*** Opening of Dataset ***

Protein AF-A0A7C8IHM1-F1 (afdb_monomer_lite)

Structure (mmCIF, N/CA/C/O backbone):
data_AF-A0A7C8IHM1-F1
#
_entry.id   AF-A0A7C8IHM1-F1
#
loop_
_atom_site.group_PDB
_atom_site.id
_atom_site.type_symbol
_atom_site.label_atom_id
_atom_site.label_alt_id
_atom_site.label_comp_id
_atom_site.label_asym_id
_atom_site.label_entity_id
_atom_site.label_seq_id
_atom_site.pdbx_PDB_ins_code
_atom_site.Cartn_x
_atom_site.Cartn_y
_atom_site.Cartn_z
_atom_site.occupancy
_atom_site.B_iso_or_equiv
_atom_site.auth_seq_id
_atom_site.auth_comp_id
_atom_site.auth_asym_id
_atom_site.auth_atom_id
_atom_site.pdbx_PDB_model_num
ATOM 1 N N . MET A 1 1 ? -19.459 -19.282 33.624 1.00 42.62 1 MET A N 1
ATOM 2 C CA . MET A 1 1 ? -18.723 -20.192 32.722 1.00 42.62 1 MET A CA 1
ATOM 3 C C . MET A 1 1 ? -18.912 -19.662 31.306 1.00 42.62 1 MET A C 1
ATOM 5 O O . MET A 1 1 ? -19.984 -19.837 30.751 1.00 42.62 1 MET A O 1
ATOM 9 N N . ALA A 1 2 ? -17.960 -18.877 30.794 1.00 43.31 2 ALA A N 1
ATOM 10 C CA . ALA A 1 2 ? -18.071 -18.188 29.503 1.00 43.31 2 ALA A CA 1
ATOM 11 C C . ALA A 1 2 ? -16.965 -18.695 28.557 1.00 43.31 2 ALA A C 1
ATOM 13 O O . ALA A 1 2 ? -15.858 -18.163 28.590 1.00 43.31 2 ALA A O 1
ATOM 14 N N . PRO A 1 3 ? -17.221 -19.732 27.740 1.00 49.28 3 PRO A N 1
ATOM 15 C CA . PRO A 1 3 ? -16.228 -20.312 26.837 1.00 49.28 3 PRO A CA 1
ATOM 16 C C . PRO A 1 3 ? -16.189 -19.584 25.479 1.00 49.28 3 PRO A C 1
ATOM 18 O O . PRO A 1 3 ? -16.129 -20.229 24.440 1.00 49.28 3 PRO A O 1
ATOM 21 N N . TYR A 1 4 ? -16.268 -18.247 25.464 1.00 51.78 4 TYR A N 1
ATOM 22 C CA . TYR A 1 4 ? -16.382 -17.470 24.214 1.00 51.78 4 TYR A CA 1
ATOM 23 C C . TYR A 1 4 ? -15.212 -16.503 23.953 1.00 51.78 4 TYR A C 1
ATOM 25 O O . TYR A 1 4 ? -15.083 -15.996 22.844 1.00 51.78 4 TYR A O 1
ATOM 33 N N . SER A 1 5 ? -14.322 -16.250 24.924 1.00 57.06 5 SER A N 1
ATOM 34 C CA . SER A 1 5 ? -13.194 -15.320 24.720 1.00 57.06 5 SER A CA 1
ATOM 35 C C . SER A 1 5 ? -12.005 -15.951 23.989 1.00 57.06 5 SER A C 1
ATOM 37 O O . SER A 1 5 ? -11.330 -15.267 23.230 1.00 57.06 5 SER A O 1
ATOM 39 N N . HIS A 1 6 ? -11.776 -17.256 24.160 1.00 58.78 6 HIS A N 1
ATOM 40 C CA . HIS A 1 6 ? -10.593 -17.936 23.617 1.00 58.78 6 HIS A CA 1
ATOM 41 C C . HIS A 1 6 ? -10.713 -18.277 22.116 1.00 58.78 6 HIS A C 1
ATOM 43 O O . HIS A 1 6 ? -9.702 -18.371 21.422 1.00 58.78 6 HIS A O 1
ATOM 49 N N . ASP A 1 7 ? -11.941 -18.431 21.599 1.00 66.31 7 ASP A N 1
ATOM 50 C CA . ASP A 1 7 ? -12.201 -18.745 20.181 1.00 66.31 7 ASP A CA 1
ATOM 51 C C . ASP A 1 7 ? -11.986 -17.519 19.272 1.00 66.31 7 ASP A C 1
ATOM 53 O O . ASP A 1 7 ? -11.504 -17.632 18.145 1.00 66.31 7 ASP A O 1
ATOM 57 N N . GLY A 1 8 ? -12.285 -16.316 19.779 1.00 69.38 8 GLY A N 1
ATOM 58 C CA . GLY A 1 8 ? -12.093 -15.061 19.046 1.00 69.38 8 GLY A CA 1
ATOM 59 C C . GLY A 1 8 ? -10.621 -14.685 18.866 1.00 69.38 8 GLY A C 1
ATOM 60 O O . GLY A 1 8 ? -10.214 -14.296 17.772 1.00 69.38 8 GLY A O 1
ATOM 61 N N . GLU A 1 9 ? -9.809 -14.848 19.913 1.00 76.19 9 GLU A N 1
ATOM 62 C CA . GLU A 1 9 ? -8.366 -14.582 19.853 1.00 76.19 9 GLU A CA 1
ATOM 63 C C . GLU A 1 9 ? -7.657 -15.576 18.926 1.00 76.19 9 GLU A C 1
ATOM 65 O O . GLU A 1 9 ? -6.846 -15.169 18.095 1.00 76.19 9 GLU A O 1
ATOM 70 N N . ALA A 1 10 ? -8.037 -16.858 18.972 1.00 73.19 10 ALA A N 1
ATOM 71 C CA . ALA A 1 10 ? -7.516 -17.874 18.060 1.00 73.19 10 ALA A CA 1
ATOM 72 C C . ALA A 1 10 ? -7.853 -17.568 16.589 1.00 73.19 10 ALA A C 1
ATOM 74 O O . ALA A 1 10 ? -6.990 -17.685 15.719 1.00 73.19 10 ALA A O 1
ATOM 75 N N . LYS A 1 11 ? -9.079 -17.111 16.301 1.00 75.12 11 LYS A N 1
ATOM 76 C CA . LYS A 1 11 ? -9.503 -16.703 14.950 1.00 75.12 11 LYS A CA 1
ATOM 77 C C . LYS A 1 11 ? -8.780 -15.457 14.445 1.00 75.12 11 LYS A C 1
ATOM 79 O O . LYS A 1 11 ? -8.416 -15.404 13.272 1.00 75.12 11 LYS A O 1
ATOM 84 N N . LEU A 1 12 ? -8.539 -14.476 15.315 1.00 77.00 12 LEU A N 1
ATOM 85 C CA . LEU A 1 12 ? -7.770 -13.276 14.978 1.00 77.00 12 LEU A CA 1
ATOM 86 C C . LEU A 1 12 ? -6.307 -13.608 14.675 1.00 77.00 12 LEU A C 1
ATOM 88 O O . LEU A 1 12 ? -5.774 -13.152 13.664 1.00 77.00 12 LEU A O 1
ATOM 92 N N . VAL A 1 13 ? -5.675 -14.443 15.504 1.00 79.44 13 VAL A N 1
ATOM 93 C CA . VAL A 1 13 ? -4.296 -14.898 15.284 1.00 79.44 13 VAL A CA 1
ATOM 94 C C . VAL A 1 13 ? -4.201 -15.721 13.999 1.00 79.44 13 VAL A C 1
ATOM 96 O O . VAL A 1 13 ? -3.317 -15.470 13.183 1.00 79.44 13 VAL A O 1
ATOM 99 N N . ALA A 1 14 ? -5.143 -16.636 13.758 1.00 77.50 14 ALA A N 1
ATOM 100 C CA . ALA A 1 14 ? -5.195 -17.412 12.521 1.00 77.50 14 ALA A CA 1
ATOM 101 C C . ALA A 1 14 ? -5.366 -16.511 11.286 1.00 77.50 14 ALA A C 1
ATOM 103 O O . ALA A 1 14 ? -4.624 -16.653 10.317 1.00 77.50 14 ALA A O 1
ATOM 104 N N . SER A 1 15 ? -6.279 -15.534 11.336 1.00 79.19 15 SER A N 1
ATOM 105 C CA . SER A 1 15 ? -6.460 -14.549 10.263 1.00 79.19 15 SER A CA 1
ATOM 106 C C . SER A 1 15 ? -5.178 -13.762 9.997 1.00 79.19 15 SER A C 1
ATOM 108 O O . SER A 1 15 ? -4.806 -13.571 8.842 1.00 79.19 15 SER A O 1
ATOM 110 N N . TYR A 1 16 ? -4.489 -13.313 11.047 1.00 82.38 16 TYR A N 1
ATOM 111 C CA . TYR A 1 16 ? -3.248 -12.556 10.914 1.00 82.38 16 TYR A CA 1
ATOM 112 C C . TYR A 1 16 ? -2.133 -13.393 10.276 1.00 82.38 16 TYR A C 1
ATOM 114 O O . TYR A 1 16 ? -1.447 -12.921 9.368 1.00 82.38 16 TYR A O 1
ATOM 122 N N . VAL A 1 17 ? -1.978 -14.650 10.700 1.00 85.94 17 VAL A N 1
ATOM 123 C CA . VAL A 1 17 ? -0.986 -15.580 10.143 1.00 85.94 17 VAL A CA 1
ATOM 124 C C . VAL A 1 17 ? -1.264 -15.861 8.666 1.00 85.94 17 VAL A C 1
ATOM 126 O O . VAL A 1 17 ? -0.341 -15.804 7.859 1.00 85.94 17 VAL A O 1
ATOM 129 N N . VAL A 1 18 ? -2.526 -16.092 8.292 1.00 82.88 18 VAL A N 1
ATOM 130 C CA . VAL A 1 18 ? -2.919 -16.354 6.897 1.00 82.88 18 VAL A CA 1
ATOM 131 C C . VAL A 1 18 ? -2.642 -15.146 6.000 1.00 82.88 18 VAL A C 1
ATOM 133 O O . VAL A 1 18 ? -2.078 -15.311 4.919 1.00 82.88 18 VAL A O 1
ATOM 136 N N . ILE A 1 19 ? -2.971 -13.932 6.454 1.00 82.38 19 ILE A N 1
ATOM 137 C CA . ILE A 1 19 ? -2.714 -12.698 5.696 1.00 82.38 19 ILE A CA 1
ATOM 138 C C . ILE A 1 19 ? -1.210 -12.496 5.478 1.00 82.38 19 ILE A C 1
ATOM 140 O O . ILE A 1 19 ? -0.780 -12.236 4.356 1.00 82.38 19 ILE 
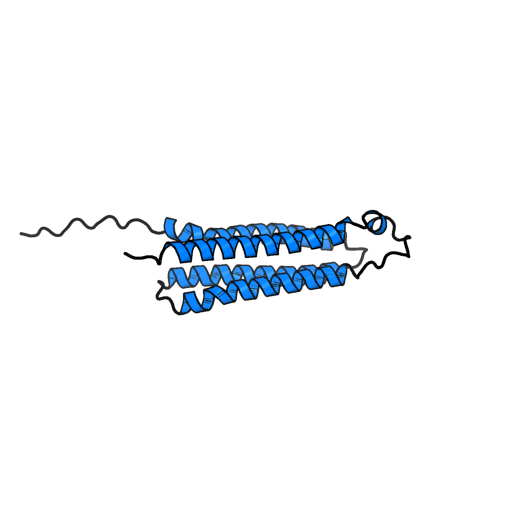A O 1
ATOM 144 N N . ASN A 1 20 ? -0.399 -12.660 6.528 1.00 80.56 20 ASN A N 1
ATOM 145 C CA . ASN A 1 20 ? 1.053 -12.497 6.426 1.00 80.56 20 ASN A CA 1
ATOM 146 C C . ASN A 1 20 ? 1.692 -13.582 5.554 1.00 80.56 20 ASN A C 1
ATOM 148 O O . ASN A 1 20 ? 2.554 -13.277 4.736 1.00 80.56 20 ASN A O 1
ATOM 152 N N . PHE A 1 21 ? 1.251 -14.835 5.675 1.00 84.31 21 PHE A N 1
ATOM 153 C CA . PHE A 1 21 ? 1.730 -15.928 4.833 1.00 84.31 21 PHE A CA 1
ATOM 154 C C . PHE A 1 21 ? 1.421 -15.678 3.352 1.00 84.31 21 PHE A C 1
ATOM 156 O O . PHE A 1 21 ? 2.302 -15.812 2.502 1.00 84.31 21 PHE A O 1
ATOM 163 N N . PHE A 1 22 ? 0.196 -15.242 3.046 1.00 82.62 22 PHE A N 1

*** Close of Dataset ***
*** Opening of Dataset ***

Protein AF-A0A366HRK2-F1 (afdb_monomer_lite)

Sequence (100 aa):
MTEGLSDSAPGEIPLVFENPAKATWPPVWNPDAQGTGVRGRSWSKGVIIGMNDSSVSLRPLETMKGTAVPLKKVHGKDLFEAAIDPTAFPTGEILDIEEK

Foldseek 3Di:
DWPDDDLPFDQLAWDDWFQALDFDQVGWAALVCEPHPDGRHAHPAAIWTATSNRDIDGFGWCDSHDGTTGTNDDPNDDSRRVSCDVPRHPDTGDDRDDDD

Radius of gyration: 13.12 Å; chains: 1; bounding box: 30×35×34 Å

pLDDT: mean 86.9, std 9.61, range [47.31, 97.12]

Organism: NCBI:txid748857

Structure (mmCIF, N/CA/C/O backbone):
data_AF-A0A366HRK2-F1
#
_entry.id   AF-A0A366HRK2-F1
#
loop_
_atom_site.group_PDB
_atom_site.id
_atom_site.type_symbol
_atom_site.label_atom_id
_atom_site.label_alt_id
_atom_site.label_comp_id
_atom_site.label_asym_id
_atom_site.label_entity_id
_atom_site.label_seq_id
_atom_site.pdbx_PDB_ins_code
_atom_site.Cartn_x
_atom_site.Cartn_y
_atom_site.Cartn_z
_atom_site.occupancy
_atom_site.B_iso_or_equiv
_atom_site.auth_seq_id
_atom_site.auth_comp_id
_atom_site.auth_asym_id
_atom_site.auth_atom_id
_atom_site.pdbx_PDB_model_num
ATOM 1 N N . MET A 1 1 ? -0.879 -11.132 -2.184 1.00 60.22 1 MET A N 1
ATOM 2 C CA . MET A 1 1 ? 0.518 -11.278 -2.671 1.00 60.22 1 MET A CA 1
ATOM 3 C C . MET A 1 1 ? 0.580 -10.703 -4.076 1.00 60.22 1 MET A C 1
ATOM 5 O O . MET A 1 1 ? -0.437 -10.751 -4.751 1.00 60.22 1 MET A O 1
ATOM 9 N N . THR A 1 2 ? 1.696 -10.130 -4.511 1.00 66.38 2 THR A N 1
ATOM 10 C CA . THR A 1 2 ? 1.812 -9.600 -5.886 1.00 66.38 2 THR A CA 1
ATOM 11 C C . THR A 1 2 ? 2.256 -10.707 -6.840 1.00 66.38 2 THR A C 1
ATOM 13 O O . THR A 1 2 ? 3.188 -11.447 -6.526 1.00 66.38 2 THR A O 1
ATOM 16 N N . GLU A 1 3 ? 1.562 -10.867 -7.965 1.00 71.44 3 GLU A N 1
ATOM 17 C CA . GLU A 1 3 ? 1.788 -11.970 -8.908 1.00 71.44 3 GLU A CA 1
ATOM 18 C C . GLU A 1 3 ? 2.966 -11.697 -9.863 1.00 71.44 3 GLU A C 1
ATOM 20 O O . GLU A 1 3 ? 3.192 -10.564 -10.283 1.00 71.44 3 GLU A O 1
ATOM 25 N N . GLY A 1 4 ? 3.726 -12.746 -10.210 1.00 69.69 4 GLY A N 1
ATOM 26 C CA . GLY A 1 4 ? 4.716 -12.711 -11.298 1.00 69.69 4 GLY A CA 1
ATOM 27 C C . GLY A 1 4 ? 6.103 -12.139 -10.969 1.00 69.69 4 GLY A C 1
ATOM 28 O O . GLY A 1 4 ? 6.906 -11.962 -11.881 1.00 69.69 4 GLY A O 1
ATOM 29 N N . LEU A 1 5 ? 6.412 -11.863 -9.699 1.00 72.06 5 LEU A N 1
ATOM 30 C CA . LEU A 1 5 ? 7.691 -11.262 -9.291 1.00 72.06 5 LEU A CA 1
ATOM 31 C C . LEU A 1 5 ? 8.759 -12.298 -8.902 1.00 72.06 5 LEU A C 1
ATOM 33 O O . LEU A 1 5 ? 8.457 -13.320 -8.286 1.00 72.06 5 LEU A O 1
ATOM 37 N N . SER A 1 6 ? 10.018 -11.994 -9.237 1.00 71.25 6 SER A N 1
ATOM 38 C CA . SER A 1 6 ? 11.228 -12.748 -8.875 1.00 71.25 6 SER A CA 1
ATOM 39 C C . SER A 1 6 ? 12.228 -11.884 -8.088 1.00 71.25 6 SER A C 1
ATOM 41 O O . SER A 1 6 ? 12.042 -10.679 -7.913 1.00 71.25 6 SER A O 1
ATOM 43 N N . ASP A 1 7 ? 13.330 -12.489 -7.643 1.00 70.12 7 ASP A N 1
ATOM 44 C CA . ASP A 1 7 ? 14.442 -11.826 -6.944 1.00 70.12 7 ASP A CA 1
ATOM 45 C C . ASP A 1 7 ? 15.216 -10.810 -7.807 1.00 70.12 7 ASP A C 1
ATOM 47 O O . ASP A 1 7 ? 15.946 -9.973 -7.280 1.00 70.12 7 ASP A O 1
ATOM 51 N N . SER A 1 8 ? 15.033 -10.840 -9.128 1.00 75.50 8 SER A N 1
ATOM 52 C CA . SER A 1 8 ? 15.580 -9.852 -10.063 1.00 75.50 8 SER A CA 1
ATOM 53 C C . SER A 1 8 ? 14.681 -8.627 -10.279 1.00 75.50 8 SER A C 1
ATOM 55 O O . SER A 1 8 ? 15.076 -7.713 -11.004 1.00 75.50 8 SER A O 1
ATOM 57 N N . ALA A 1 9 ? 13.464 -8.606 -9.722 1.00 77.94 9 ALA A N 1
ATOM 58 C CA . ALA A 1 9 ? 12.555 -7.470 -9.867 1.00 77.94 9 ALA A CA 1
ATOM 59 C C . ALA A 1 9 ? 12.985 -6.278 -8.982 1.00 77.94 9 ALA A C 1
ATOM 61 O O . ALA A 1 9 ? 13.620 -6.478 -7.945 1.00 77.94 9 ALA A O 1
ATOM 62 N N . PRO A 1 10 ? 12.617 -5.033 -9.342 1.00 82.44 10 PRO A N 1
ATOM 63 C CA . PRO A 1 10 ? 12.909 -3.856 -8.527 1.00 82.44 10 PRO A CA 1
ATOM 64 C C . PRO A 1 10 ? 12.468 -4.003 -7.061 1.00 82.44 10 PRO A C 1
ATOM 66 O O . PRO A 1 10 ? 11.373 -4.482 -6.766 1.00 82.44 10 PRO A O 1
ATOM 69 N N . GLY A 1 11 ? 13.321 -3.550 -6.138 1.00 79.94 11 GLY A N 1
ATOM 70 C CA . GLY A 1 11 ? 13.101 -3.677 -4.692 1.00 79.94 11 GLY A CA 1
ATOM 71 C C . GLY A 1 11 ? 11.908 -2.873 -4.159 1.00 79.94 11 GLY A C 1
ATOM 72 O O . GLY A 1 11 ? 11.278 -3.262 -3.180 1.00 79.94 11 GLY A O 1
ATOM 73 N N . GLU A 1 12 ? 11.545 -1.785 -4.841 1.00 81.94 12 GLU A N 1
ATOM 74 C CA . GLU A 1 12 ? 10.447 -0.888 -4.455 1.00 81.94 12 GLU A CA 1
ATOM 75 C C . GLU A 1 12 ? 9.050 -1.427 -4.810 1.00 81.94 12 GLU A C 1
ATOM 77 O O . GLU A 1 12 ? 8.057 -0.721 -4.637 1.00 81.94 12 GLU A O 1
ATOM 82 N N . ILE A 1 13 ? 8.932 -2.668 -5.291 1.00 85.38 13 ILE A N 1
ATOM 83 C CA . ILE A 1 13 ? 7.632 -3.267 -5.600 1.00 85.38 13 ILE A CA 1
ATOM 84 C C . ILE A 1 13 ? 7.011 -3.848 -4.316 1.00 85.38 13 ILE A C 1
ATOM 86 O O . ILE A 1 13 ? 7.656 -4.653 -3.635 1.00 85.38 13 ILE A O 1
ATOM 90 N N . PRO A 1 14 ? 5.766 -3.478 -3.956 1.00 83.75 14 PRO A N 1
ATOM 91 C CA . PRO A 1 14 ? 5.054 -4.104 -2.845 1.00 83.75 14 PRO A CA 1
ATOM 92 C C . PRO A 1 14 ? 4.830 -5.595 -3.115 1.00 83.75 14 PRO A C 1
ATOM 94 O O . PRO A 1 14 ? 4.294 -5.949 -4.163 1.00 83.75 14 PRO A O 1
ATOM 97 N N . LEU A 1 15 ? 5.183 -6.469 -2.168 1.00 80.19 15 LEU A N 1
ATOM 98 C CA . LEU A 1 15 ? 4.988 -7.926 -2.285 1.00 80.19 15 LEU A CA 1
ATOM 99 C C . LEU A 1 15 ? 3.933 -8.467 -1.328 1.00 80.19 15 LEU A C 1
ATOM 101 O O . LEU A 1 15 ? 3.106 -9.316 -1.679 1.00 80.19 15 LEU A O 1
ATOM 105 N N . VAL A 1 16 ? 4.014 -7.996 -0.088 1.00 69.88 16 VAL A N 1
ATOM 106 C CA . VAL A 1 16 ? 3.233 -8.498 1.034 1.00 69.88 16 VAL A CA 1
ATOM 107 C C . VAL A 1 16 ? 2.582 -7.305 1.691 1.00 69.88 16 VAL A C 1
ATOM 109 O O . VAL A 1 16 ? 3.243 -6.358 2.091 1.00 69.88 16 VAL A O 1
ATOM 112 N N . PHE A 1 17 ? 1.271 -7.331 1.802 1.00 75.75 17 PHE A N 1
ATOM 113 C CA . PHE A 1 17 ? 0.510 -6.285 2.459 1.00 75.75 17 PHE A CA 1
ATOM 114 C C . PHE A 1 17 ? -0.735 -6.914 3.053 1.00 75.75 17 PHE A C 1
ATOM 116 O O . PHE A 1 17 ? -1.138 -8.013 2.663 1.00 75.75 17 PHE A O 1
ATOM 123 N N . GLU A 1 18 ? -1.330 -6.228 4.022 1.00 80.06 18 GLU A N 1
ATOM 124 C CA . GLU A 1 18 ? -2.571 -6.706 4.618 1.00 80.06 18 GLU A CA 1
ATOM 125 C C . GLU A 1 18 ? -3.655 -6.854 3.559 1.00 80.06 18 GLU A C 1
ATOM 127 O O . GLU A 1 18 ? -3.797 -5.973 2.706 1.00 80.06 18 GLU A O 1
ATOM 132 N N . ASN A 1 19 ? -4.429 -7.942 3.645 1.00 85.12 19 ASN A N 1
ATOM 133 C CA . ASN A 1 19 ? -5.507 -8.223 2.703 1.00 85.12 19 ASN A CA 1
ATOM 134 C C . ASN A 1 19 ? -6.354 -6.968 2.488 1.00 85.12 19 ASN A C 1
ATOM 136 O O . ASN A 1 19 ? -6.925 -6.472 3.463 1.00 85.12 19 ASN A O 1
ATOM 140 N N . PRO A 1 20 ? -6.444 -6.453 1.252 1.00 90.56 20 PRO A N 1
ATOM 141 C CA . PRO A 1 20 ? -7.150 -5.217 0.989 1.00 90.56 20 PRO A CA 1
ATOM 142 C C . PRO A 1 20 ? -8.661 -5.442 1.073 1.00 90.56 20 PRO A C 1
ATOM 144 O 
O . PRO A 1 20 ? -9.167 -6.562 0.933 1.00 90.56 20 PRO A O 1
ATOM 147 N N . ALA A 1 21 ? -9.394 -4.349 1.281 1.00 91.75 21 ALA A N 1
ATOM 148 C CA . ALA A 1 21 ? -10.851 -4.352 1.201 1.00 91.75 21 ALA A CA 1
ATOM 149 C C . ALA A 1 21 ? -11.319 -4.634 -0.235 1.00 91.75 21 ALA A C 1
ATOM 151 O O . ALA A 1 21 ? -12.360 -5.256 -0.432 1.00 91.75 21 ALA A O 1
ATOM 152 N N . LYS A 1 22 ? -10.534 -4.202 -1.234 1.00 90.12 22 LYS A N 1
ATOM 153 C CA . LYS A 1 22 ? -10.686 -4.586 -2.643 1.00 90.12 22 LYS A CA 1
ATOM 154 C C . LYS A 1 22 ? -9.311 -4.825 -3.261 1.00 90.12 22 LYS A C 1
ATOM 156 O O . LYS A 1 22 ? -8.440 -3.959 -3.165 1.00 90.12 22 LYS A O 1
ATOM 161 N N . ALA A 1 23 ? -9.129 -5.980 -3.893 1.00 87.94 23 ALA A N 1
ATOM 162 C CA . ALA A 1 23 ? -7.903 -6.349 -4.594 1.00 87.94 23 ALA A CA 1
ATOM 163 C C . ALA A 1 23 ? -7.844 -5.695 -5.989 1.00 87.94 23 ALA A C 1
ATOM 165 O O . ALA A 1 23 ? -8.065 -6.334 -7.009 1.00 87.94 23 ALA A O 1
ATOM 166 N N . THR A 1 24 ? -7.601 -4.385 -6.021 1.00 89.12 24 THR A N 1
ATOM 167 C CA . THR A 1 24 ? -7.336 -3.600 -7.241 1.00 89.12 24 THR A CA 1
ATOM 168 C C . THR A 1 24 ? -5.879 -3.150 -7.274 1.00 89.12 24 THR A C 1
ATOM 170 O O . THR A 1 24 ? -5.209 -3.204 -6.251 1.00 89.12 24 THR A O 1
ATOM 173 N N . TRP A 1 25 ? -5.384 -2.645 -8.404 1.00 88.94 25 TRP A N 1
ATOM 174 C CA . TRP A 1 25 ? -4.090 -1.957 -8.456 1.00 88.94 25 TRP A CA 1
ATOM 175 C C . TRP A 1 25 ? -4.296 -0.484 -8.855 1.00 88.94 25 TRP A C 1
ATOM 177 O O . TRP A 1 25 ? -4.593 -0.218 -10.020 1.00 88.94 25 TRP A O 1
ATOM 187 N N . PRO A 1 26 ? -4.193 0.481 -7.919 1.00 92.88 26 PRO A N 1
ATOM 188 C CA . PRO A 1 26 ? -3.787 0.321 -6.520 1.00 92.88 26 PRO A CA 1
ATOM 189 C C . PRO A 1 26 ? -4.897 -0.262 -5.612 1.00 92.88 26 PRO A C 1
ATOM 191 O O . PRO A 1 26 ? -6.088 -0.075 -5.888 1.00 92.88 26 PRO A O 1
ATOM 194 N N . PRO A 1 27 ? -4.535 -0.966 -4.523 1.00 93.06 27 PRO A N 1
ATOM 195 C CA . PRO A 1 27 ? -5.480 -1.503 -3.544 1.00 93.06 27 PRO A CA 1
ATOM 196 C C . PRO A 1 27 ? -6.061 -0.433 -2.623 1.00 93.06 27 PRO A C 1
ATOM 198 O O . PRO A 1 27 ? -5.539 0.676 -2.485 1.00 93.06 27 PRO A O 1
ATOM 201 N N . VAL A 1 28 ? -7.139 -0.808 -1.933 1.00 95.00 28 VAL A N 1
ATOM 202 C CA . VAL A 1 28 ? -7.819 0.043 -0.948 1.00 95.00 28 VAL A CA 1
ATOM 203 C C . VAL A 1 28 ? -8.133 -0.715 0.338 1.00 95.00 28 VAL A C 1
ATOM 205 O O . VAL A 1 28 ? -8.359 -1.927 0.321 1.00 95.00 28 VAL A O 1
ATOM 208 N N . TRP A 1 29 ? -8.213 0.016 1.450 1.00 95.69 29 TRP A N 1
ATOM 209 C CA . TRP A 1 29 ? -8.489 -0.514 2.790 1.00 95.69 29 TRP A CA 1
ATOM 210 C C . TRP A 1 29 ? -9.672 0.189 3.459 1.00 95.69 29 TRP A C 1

*** Close of Dataset ***

◆ The task:
For this exercise, please output exactly the lines above starting at the line with "ATOM 195 C CA" and ending at the line with "ATOM 205 O O", ends included.

◆ Expected answer:
ATOM 195 C CA . PRO A 1 27 ? -5.480 -1.503 -3.544 1.00 93.06 27 PRO A CA 1
ATOM 196 C C . PRO A 1 27 ? -6.061 -0.433 -2.623 1.00 93.06 27 PRO A C 1
ATOM 198 O O . PRO A 1 27 ? -5.539 0.676 -2.485 1.00 93.06 27 PRO A O 1
ATOM 201 N N . VAL A 1 28 ? -7.139 -0.808 -1.933 1.00 95.00 28 VAL A N 1
ATOM 202 C CA . VAL A 1 28 ? -7.819 0.043 -0.948 1.00 95.00 28 VAL A CA 1
ATOM 203 C C . VAL A 1 28 ? -8.133 -0.715 0.338 1.00 95.00 28 VAL A C 1
ATOM 205 O O . VAL A 1 28 ? -8.359 -1.927 0.321 1.00 95.00 28 VAL A O 1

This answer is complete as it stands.